The examination of the jugular venous pressure (JVP): variation of technique amongst Nigerian resident doctors.

Niger Postgrad Med J

Cardiology Unit, Department of Medicine, College of Medicine, University of Lagos (CMUL), Idiaraba, Lagos.

Published: September 2000

Resident doctors in Internal Medicine Faculty and General Medical Practice from accredited residency programmes from all over Nigeria were surveyed to investigate the existence of variation in the technique of clinical examination. Using a 10 item self administered questionnaire, the doctors were required to answer questions to test knowledge and skill of examining the jugular venous pressure. Data from 70 Internal Medicine (IMR) and 30 General Medical Practice Residents (GMP) were analysed. For both groups, years of post medical graduation and period spent in residency programme were comparable. On methodology of examination of JVP, there was significant inter- and intra group variation. Sixty per cent (60%) of IMR and only 10% of family practice doctors will use the internal jugular vein alone for assessment, whilst a comparable proportion (30% of IMR and 25% of GMP) will use both internal and external jugular veins. Whilst the sternal angle was the choice of reference point in the majority (87% of IMR versus 80% of GMP), the patient placement angle of 45 degrees was 93% for IMR and 100% for GMP. No respondent chose 60 degrees. Only 40% of both IMR and GMP will always use confirmatory maneuvers, especially the hepatojugular reflux.
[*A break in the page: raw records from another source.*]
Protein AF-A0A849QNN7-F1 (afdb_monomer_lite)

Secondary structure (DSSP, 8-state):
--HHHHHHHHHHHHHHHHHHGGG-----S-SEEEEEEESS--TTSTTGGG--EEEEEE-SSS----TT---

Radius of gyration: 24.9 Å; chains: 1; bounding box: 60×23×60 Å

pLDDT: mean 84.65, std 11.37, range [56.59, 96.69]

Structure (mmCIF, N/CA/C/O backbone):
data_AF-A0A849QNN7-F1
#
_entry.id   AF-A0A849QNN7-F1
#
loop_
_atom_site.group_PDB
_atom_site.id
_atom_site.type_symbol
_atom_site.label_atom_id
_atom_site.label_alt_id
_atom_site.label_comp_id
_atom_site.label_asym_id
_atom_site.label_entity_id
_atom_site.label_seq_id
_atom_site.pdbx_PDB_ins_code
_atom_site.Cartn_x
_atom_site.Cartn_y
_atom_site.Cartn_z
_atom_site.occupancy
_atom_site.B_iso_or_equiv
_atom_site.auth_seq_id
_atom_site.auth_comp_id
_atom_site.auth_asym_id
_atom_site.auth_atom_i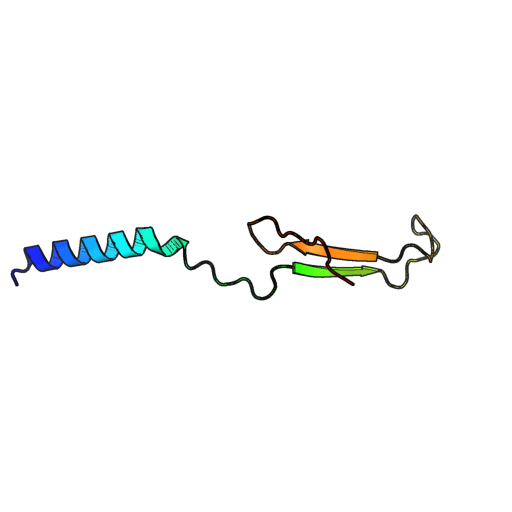d
_atom_site.pdbx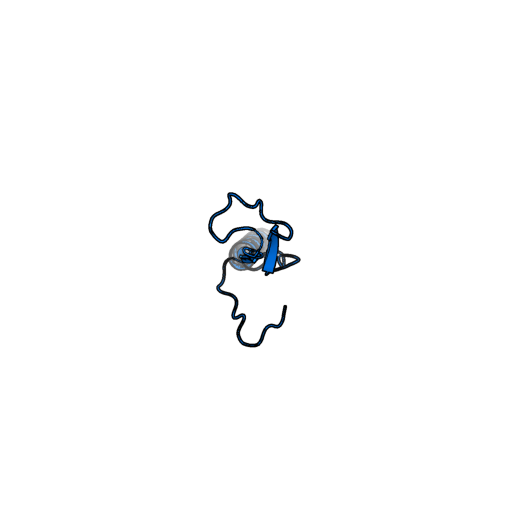_PDB_model_num
ATOM 1 N N . MET A 1 1 ? -33.521 13.277 42.408 1.00 65.56 1 MET A N 1
ATOM 2 C CA . MET A 1 1 ? -32.611 12.119 42.589 1.00 65.56 1 MET A CA 1
ATOM 3 C C . MET A 1 1 ? -31.680 12.414 43.761 1.00 65.56 1 MET A C 1
ATOM 5 O O . MET A 1 1 ? -31.289 13.565 43.902 1.00 65.56 1 MET A O 1
ATOM 9 N N . ASN A 1 2 ? -31.394 11.454 44.648 1.00 85.56 2 ASN A N 1
ATOM 10 C CA . ASN A 1 2 ? -30.523 11.712 45.804 1.00 85.56 2 ASN A CA 1
ATOM 11 C C . ASN A 1 2 ? -29.046 11.761 45.365 1.00 85.56 2 ASN A C 1
ATOM 13 O O . ASN A 1 2 ? -28.660 11.099 44.403 1.00 85.56 2 ASN A O 1
ATOM 17 N N . LYS A 1 3 ? -28.224 12.558 46.062 1.00 82.31 3 LYS A N 1
ATOM 18 C CA . LYS A 1 3 ? -26.817 12.804 45.692 1.00 82.31 3 LYS A CA 1
ATOM 19 C C . LYS A 1 3 ? -26.033 11.499 45.495 1.00 82.31 3 LYS A C 1
ATOM 21 O O . LYS A 1 3 ? -25.266 11.382 44.550 1.00 82.31 3 LYS A O 1
ATOM 26 N N . THR A 1 4 ? -26.308 10.491 46.320 1.00 84.00 4 THR A N 1
ATOM 27 C CA . THR A 1 4 ? -25.697 9.158 46.250 1.00 84.00 4 THR A CA 1
ATOM 28 C C . THR A 1 4 ? -25.984 8.428 44.934 1.00 84.00 4 THR A C 1
ATOM 30 O O . THR A 1 4 ? -25.060 7.889 44.335 1.00 84.00 4 THR A O 1
ATOM 33 N N . LYS A 1 5 ? -27.227 8.444 44.429 1.00 81.75 5 LYS A N 1
ATOM 34 C CA . LYS A 1 5 ? -27.556 7.840 43.124 1.00 81.75 5 LYS A CA 1
ATOM 35 C C . LYS A 1 5 ? -26.895 8.594 41.975 1.00 81.75 5 LYS A C 1
ATOM 37 O O . LYS A 1 5 ? -26.474 7.966 41.014 1.00 81.75 5 LYS A O 1
ATOM 42 N N . THR A 1 6 ? -26.756 9.914 42.097 1.00 84.69 6 THR A N 1
ATOM 43 C CA . THR A 1 6 ? -26.057 10.731 41.099 1.00 84.69 6 THR A CA 1
ATOM 44 C C . THR A 1 6 ? -24.569 10.374 41.010 1.00 84.69 6 THR A C 1
ATOM 46 O O . THR A 1 6 ? -24.067 10.189 39.908 1.00 84.69 6 THR A O 1
ATOM 49 N N . PHE A 1 7 ? -23.870 10.202 42.138 1.00 91.00 7 PHE A N 1
ATOM 50 C CA . PHE A 1 7 ? -22.451 9.809 42.138 1.00 91.00 7 PHE A CA 1
ATOM 51 C C . PHE A 1 7 ? -22.215 8.404 41.577 1.00 91.00 7 PHE A C 1
ATOM 53 O O . PHE A 1 7 ? -21.291 8.208 40.792 1.00 91.00 7 PHE A O 1
ATOM 60 N N . VAL A 1 8 ? -23.067 7.442 41.938 1.00 90.25 8 VAL A N 1
ATOM 61 C CA . VAL A 1 8 ? -22.984 6.073 41.404 1.00 90.25 8 VAL A CA 1
ATOM 62 C C . VAL A 1 8 ? -23.219 6.068 39.895 1.00 90.25 8 VAL A C 1
ATOM 64 O O . VAL A 1 8 ? -22.470 5.431 39.163 1.00 90.25 8 VAL A O 1
ATOM 67 N N . LEU A 1 9 ? -24.210 6.823 39.413 1.00 90.56 9 LEU A N 1
ATOM 68 C CA . LEU A 1 9 ? -24.515 6.904 37.987 1.00 90.56 9 LEU A CA 1
ATOM 69 C C . LEU A 1 9 ? -23.362 7.526 37.184 1.00 90.56 9 LEU A C 1
ATOM 71 O O . LEU A 1 9 ? -23.014 7.007 36.129 1.00 90.56 9 LEU A O 1
ATOM 75 N N . ILE A 1 10 ? -22.732 8.589 37.697 1.00 91.69 10 ILE A N 1
ATOM 76 C CA . ILE A 1 10 ? -21.558 9.210 37.060 1.00 91.69 10 ILE A CA 1
ATOM 77 C C . ILE A 1 10 ? -20.376 8.238 37.034 1.00 91.69 10 ILE A C 1
ATOM 79 O O . ILE A 1 10 ? -19.729 8.110 36.002 1.00 91.69 10 ILE A O 1
ATOM 83 N N . GLY A 1 11 ? -20.112 7.526 38.133 1.00 91.12 11 GLY A N 1
ATOM 84 C CA . GLY A 1 11 ? -19.034 6.536 38.191 1.00 91.12 11 GLY A CA 1
ATOM 85 C C . GLY A 1 11 ? -19.221 5.393 37.190 1.00 91.12 11 GLY A C 1
ATOM 86 O O . GLY A 1 11 ? -18.264 5.005 36.527 1.00 91.12 11 GLY A O 1
ATOM 87 N N . VAL A 1 12 ? -20.456 4.905 37.030 1.00 90.62 12 VAL A N 1
ATOM 88 C CA . VAL A 1 12 ? -20.804 3.878 36.032 1.00 90.62 12 VAL A CA 1
ATOM 89 C C . VAL A 1 12 ? -20.665 4.415 34.607 1.00 90.62 12 VAL A C 1
ATOM 91 O O . VAL A 1 12 ? -20.124 3.733 33.747 1.00 90.62 12 VAL A O 1
ATOM 94 N N . LEU A 1 13 ? -21.109 5.644 34.339 1.00 88.06 13 LEU A N 1
ATOM 95 C CA . LEU A 1 13 ? -20.945 6.258 33.018 1.00 88.06 13 LEU A CA 1
ATOM 96 C C . LEU A 1 13 ? -19.465 6.471 32.671 1.00 88.06 13 LEU A C 1
ATOM 98 O O . LEU A 1 13 ? -19.066 6.230 31.536 1.00 88.06 13 LEU A O 1
ATOM 102 N N . LEU A 1 14 ? -18.645 6.874 33.645 1.00 85.62 14 LEU A N 1
ATOM 103 C CA . LEU A 1 14 ? -17.211 7.087 33.456 1.00 85.62 14 LEU A CA 1
ATOM 104 C C . LEU A 1 14 ? -16.462 5.767 33.232 1.00 85.62 14 LEU A C 1
ATOM 106 O O . LEU A 1 14 ? -15.575 5.709 32.386 1.00 85.62 14 LEU A O 1
ATOM 110 N N . SER A 1 15 ? -16.819 4.702 33.958 1.00 81.56 15 SER A N 1
ATOM 111 C CA . SER A 1 15 ? -16.205 3.384 33.773 1.00 81.56 15 SER A CA 1
ATOM 112 C C . SER A 1 15 ? -16.600 2.749 32.443 1.00 81.56 15 SER A C 1
ATOM 114 O O . SER A 1 15 ? -15.738 2.190 31.774 1.00 81.56 15 SER A O 1
ATOM 116 N N . VAL A 1 16 ? -17.860 2.891 32.017 1.00 82.19 16 VAL A N 1
ATOM 117 C CA . VAL A 1 16 ? -18.305 2.477 30.677 1.00 82.19 16 VAL A CA 1
ATOM 118 C C . VAL A 1 16 ? -17.537 3.248 29.606 1.00 82.19 16 VAL A C 1
ATOM 120 O O . VAL A 1 16 ? -17.011 2.625 28.694 1.00 82.19 16 VAL A O 1
ATOM 123 N N . LEU A 1 17 ? -17.377 4.566 29.762 1.00 78.50 17 LEU A N 1
ATOM 124 C CA . LEU A 1 17 ? -16.602 5.391 28.833 1.00 78.50 17 LEU A CA 1
ATOM 125 C C . LEU A 1 17 ? -15.131 4.947 28.746 1.00 78.50 17 LEU A C 1
ATOM 127 O O . LEU A 1 17 ? -14.600 4.842 27.646 1.00 78.50 17 LEU A O 1
ATOM 131 N N . LEU A 1 18 ? -14.489 4.647 29.881 1.00 76.44 18 LEU A N 1
ATOM 132 C CA . LEU A 1 18 ? -13.103 4.156 29.951 1.00 76.44 18 LEU A CA 1
ATOM 133 C C . LEU A 1 18 ? -12.934 2.751 29.349 1.00 76.44 18 LEU A C 1
ATOM 135 O O . LEU A 1 18 ? -11.896 2.467 28.759 1.00 76.44 18 LEU A O 1
ATOM 139 N N . LEU A 1 19 ? -13.946 1.887 29.471 1.00 73.00 19 LEU A N 1
ATOM 140 C CA . LEU A 1 19 ? -13.962 0.546 28.873 1.00 73.00 19 LEU A CA 1
ATOM 141 C C . LEU A 1 19 ? -14.203 0.583 27.355 1.00 73.00 19 LEU A C 1
ATOM 143 O O . LEU A 1 19 ? -13.734 -0.307 26.651 1.00 73.00 19 LEU A O 1
ATOM 147 N N . THR A 1 20 ? -14.905 1.599 26.841 1.00 64.56 20 THR A N 1
ATOM 148 C CA . THR A 1 20 ? -15.179 1.775 25.401 1.00 64.56 20 THR A CA 1
ATOM 149 C C . THR A 1 20 ? -14.191 2.703 24.685 1.00 64.56 20 THR A C 1
ATOM 151 O O . THR A 1 20 ? -14.153 2.720 23.459 1.00 64.56 20 THR A O 1
ATOM 154 N N . ALA A 1 21 ? -13.376 3.465 25.423 1.00 63.12 21 ALA A N 1
ATOM 155 C CA . ALA A 1 21 ? -12.393 4.402 24.877 1.00 63.12 21 ALA A CA 1
ATOM 156 C C . ALA A 1 21 ? -11.344 3.802 23.913 1.00 63.12 21 ALA A C 1
ATOM 158 O O . ALA A 1 21 ? -11.003 4.502 22.958 1.00 63.12 21 ALA A O 1
ATOM 159 N N . PRO A 1 22 ? -10.835 2.558 24.074 1.00 60.31 22 PRO A N 1
ATOM 160 C CA . PRO A 1 22 ? -9.810 2.049 23.160 1.00 60.31 22 PRO A CA 1
ATOM 161 C C . PRO A 1 22 ? -10.333 1.746 21.745 1.00 60.31 22 PRO A C 1
ATOM 163 O O . PRO A 1 22 ? -9.531 1.463 20.866 1.00 60.31 22 PRO A O 1
ATOM 166 N N . ALA A 1 23 ? -11.646 1.834 21.498 1.00 56.94 23 ALA A N 1
ATOM 167 C CA . ALA A 1 23 ? -12.227 1.648 20.166 1.00 56.94 23 ALA A CA 1
ATOM 168 C C . ALA A 1 23 ? -12.252 2.931 19.313 1.00 56.94 23 ALA A C 1
ATOM 170 O O . ALA A 1 23 ? -12.651 2.882 18.155 1.00 56.94 23 ALA A O 1
ATOM 171 N N . MET A 1 24 ? -11.823 4.072 19.858 1.00 56.59 24 MET A N 1
ATOM 172 C CA . MET A 1 24 ? -11.631 5.307 19.091 1.00 56.59 24 MET A CA 1
ATOM 173 C C . MET A 1 24 ? -10.180 5.387 18.598 1.00 56.59 24 MET A C 1
ATOM 175 O O . MET A 1 24 ? -9.518 6.409 18.776 1.00 56.59 24 MET A O 1
ATOM 179 N N . ALA A 1 25 ? -9.645 4.296 18.041 1.00 59.94 25 ALA A N 1
ATOM 180 C CA . ALA A 1 25 ? -8.482 4.428 17.175 1.00 59.94 25 ALA A CA 1
ATOM 181 C C . ALA A 1 25 ? -8.937 5.318 16.014 1.00 59.94 25 ALA A C 1
ATOM 183 O O . ALA A 1 25 ? -9.953 5.039 15.377 1.00 59.94 25 ALA A O 1
ATOM 184 N N . ALA A 1 26 ? -8.280 6.463 15.838 1.00 61.38 26 ALA A N 1
ATOM 185 C CA . ALA A 1 26 ? -8.521 7.280 14.663 1.00 61.38 26 ALA A CA 1
ATOM 186 C C . ALA A 1 26 ? -8.293 6.386 13.441 1.00 61.38 26 ALA A C 1
ATOM 188 O O . ALA A 1 26 ? -7.275 5.700 13.403 1.00 61.38 26 ALA A O 1
ATOM 189 N N . ASP A 1 27 ? -9.231 6.383 12.491 1.00 60.84 27 ASP A N 1
ATOM 190 C CA . ASP A 1 27 ? -8.989 5.804 11.170 1.00 60.84 27 ASP A CA 1
ATOM 191 C C . ASP A 1 27 ? -7.655 6.381 10.692 1.00 60.84 27 ASP A C 1
ATOM 193 O O . ASP A 1 27 ? -7.509 7.609 10.577 1.00 60.84 27 ASP A O 1
ATOM 197 N N . ASN A 1 28 ? -6.649 5.525 10.528 1.00 62.47 28 ASN A N 1
ATOM 198 C CA . ASN A 1 28 ? -5.369 5.967 10.018 1.00 62.47 28 ASN A CA 1
ATOM 199 C C . ASN A 1 28 ? -5.657 6.438 8.595 1.00 62.47 28 ASN A C 1
ATOM 201 O O . ASN A 1 28 ? -5.980 5.645 7.720 1.00 62.47 28 ASN A O 1
ATOM 205 N N . LEU A 1 29 ? -5.621 7.749 8.347 1.00 64.44 29 LEU A N 1
ATOM 206 C CA . LEU A 1 29 ? -5.759 8.245 6.984 1.00 64.44 29 LEU A CA 1
ATOM 207 C C . LEU A 1 29 ? -4.560 7.693 6.198 1.00 64.44 29 LEU A C 1
ATOM 209 O O . LEU A 1 29 ? -3.447 8.199 6.344 1.00 64.44 29 LEU A O 1
ATOM 213 N N . ASN A 1 30 ? -4.825 6.659 5.392 1.00 76.62 30 ASN A N 1
ATOM 214 C CA . ASN A 1 30 ? -3.905 5.820 4.612 1.00 76.62 30 ASN A CA 1
ATOM 215 C C . ASN A 1 30 ? -3.320 4.617 5.382 1.00 76.62 30 ASN A C 1
ATOM 217 O O . ASN A 1 30 ? -2.239 4.699 5.967 1.00 76.62 30 ASN A O 1
ATOM 221 N N . ASP A 1 31 ? -4.001 3.472 5.287 1.00 88.56 31 ASP A N 1
ATOM 222 C CA . ASP A 1 31 ? -3.559 2.197 5.876 1.00 88.56 31 ASP A CA 1
ATOM 223 C C . ASP A 1 31 ? -2.298 1.630 5.193 1.00 88.56 31 ASP A C 1
ATOM 225 O O . ASP A 1 31 ? -1.455 1.009 5.838 1.00 88.56 31 ASP A O 1
ATOM 229 N N . ILE A 1 32 ? -2.126 1.884 3.887 1.00 92.44 32 ILE A N 1
ATOM 230 C CA . ILE A 1 32 ? -0.908 1.553 3.130 1.00 92.44 32 ILE A CA 1
ATOM 231 C C . ILE A 1 32 ? -0.285 2.826 2.557 1.00 92.44 32 ILE A C 1
ATOM 233 O O . ILE A 1 32 ? -0.954 3.620 1.893 1.00 92.44 32 ILE A O 1
ATOM 237 N N . ILE A 1 33 ? 1.018 2.993 2.783 1.00 93.56 33 ILE A N 1
ATOM 238 C CA . ILE A 1 33 ? 1.818 4.147 2.362 1.00 93.56 33 ILE A CA 1
ATOM 239 C C . ILE A 1 33 ? 2.917 3.675 1.403 1.00 93.56 33 ILE A C 1
ATOM 241 O O . ILE A 1 33 ? 3.608 2.700 1.692 1.00 93.56 33 ILE A O 1
ATOM 245 N N . ILE A 1 34 ? 3.120 4.380 0.284 1.00 94.38 34 ILE A N 1
ATOM 246 C CA . ILE A 1 34 ? 4.344 4.234 -0.521 1.00 94.38 34 ILE A CA 1
ATOM 247 C C . ILE A 1 34 ? 5.448 5.011 0.199 1.00 94.38 34 ILE A C 1
ATOM 249 O O . ILE A 1 34 ? 5.448 6.242 0.177 1.00 94.38 34 ILE A O 1
ATOM 253 N N . ASN A 1 35 ? 6.341 4.300 0.883 1.00 95.56 35 ASN A N 1
ATOM 254 C CA . ASN A 1 35 ? 7.357 4.904 1.745 1.00 95.56 35 ASN A CA 1
ATOM 255 C C . ASN A 1 35 ? 8.602 5.346 0.959 1.00 95.56 35 ASN A C 1
ATOM 257 O O . ASN A 1 35 ? 9.167 6.403 1.229 1.00 95.56 35 ASN A O 1
ATOM 261 N N . GLU A 1 36 ? 8.997 4.570 -0.052 1.00 95.75 36 GLU A N 1
ATOM 262 C CA . GLU A 1 36 ? 10.150 4.867 -0.903 1.00 95.75 36 GLU A CA 1
ATOM 263 C C . GLU A 1 36 ? 9.872 4.506 -2.368 1.00 95.75 36 GLU A C 1
ATOM 265 O O . GLU A 1 36 ? 9.113 3.582 -2.673 1.00 95.75 36 GLU A O 1
ATOM 270 N N . ILE A 1 37 ? 10.495 5.268 -3.271 1.00 94.69 37 ILE A N 1
ATOM 271 C CA . ILE A 1 37 ? 10.463 5.059 -4.718 1.00 94.69 37 ILE A CA 1
ATOM 272 C C . ILE A 1 37 ? 11.902 5.091 -5.240 1.00 94.69 37 ILE A C 1
ATOM 274 O O . ILE A 1 37 ? 12.540 6.147 -5.252 1.00 94.69 37 ILE A O 1
ATOM 278 N N . MET A 1 38 ? 12.386 3.957 -5.743 1.00 93.94 38 MET A N 1
ATOM 279 C CA . MET A 1 38 ? 13.655 3.853 -6.459 1.00 93.94 38 MET A CA 1
ATOM 280 C C . MET A 1 38 ? 13.387 3.826 -7.966 1.00 93.94 38 MET A C 1
ATOM 282 O O . MET A 1 38 ? 13.171 2.766 -8.540 1.00 93.94 38 MET A O 1
ATOM 286 N N . TYR A 1 39 ? 13.379 4.993 -8.611 1.00 92.75 39 TYR A N 1
ATOM 287 C CA . TYR A 1 39 ? 13.076 5.123 -10.049 1.00 92.75 39 TYR A CA 1
ATOM 288 C C . TYR A 1 39 ? 14.321 5.277 -10.942 1.00 92.75 39 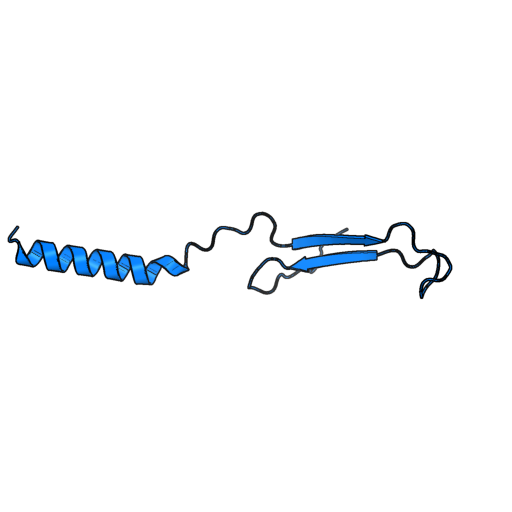TYR A C 1
ATOM 290 O O . TYR A 1 39 ? 14.208 5.291 -12.161 1.00 92.75 39 TYR A O 1
ATOM 298 N N . ALA A 1 40 ? 15.497 5.491 -10.349 1.00 93.06 40 ALA A N 1
ATOM 299 C CA . ALA A 1 40 ? 16.749 5.710 -11.073 1.00 93.06 40 ALA A CA 1
ATOM 300 C C . ALA A 1 40 ? 17.921 5.129 -10.267 1.00 93.06 40 ALA A C 1
ATOM 302 O O . ALA A 1 40 ? 18.678 5.873 -9.633 1.00 93.06 40 ALA A O 1
ATOM 303 N N . PRO A 1 41 ? 18.050 3.794 -10.231 1.00 91.94 41 PRO A N 1
ATOM 304 C CA . PRO A 1 41 ? 19.086 3.137 -9.455 1.00 91.94 41 PRO A CA 1
ATOM 305 C C . PRO A 1 41 ? 20.462 3.466 -10.048 1.00 91.94 41 PRO A C 1
ATOM 307 O O . PRO A 1 41 ? 20.616 3.477 -11.272 1.00 91.94 41 PRO A O 1
ATOM 310 N N . PRO A 1 42 ? 21.491 3.707 -9.221 1.00 89.06 42 PRO A N 1
ATOM 311 C CA . PRO A 1 42 ? 22.836 3.923 -9.733 1.00 89.06 42 PRO A CA 1
ATOM 312 C C . PRO A 1 42 ? 23.405 2.630 -10.334 1.00 89.06 42 PRO A C 1
ATOM 314 O O . PRO A 1 42 ? 23.160 1.543 -9.817 1.00 89.06 42 PRO A O 1
ATOM 317 N N . ASP A 1 43 ? 24.248 2.742 -11.364 1.00 86.75 43 ASP A N 1
ATOM 318 C CA . ASP A 1 43 ? 24.871 1.598 -12.057 1.00 86.75 43 ASP A CA 1
ATOM 319 C C . ASP A 1 43 ? 25.595 0.627 -11.109 1.00 86.75 43 ASP A C 1
ATOM 321 O O . ASP A 1 43 ? 25.642 -0.577 -11.349 1.00 86.75 43 ASP A O 1
ATOM 325 N N . ALA A 1 44 ? 26.162 1.162 -10.025 1.00 86.12 44 ALA A N 1
ATOM 326 C CA . ALA A 1 44 ? 26.892 0.404 -9.015 1.00 86.12 44 ALA A CA 1
ATOM 327 C C . ALA A 1 44 ? 25.988 -0.261 -7.956 1.00 86.12 44 ALA A C 1
ATOM 329 O O . ALA A 1 44 ? 26.500 -0.960 -7.080 1.00 86.12 44 ALA A O 1
ATOM 330 N N . ALA A 1 45 ? 24.670 -0.041 -7.994 1.00 81.69 45 ALA A N 1
ATOM 331 C CA . ALA A 1 45 ? 23.735 -0.730 -7.116 1.00 81.69 45 ALA A CA 1
ATOM 332 C C . ALA A 1 45 ? 23.671 -2.222 -7.455 1.00 81.69 45 ALA A C 1
ATOM 334 O O . ALA A 1 45 ? 23.865 -2.648 -8.595 1.00 81.69 45 ALA A O 1
ATOM 335 N N . TRP A 1 46 ? 23.344 -3.036 -6.455 1.00 75.62 46 TRP A N 1
ATOM 336 C CA . TRP A 1 46 ? 22.988 -4.428 -6.694 1.00 75.62 46 TRP A CA 1
ATOM 337 C C . TRP A 1 46 ? 21.768 -4.480 -7.630 1.00 75.62 46 TRP A C 1
ATOM 339 O O . TRP A 1 46 ? 20.785 -3.792 -7.383 1.00 75.62 46 TRP A O 1
ATOM 349 N N . GLY A 1 47 ? 21.861 -5.228 -8.732 1.00 79.88 47 GLY A N 1
ATOM 350 C CA . GLY A 1 47 ? 20.857 -5.217 -9.806 1.00 79.88 47 GLY A CA 1
ATOM 351 C C . GLY A 1 47 ? 21.030 -4.102 -10.852 1.00 79.88 47 GLY A C 1
ATOM 352 O O . GLY A 1 47 ? 20.367 -4.145 -11.882 1.00 79.88 47 GLY A O 1
ATOM 353 N N . GLY A 1 48 ? 21.957 -3.157 -10.658 1.00 84.06 48 GLY A N 1
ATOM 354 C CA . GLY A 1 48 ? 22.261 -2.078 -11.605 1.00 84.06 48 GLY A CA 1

No GMP doctor and 25% of internal medicine will sometimes use posture and respiratory maneuvers to enhance their clinical decisions. Only 33% IMR and 40% of GMP indicated a correct value and/or unit of measurement for normal jugular venous pressure (JVP). Comparing the internal medicine and General Medical Practice Residents, there was marked inter- and intra-group variation, with more variation noted amongst the IMR. Most importantly, less than 50% of residents knew the correct value of an abnormal JVP. This variability of methodology and poor knowledge will impact on performance in the residency programme, patient care and medical education.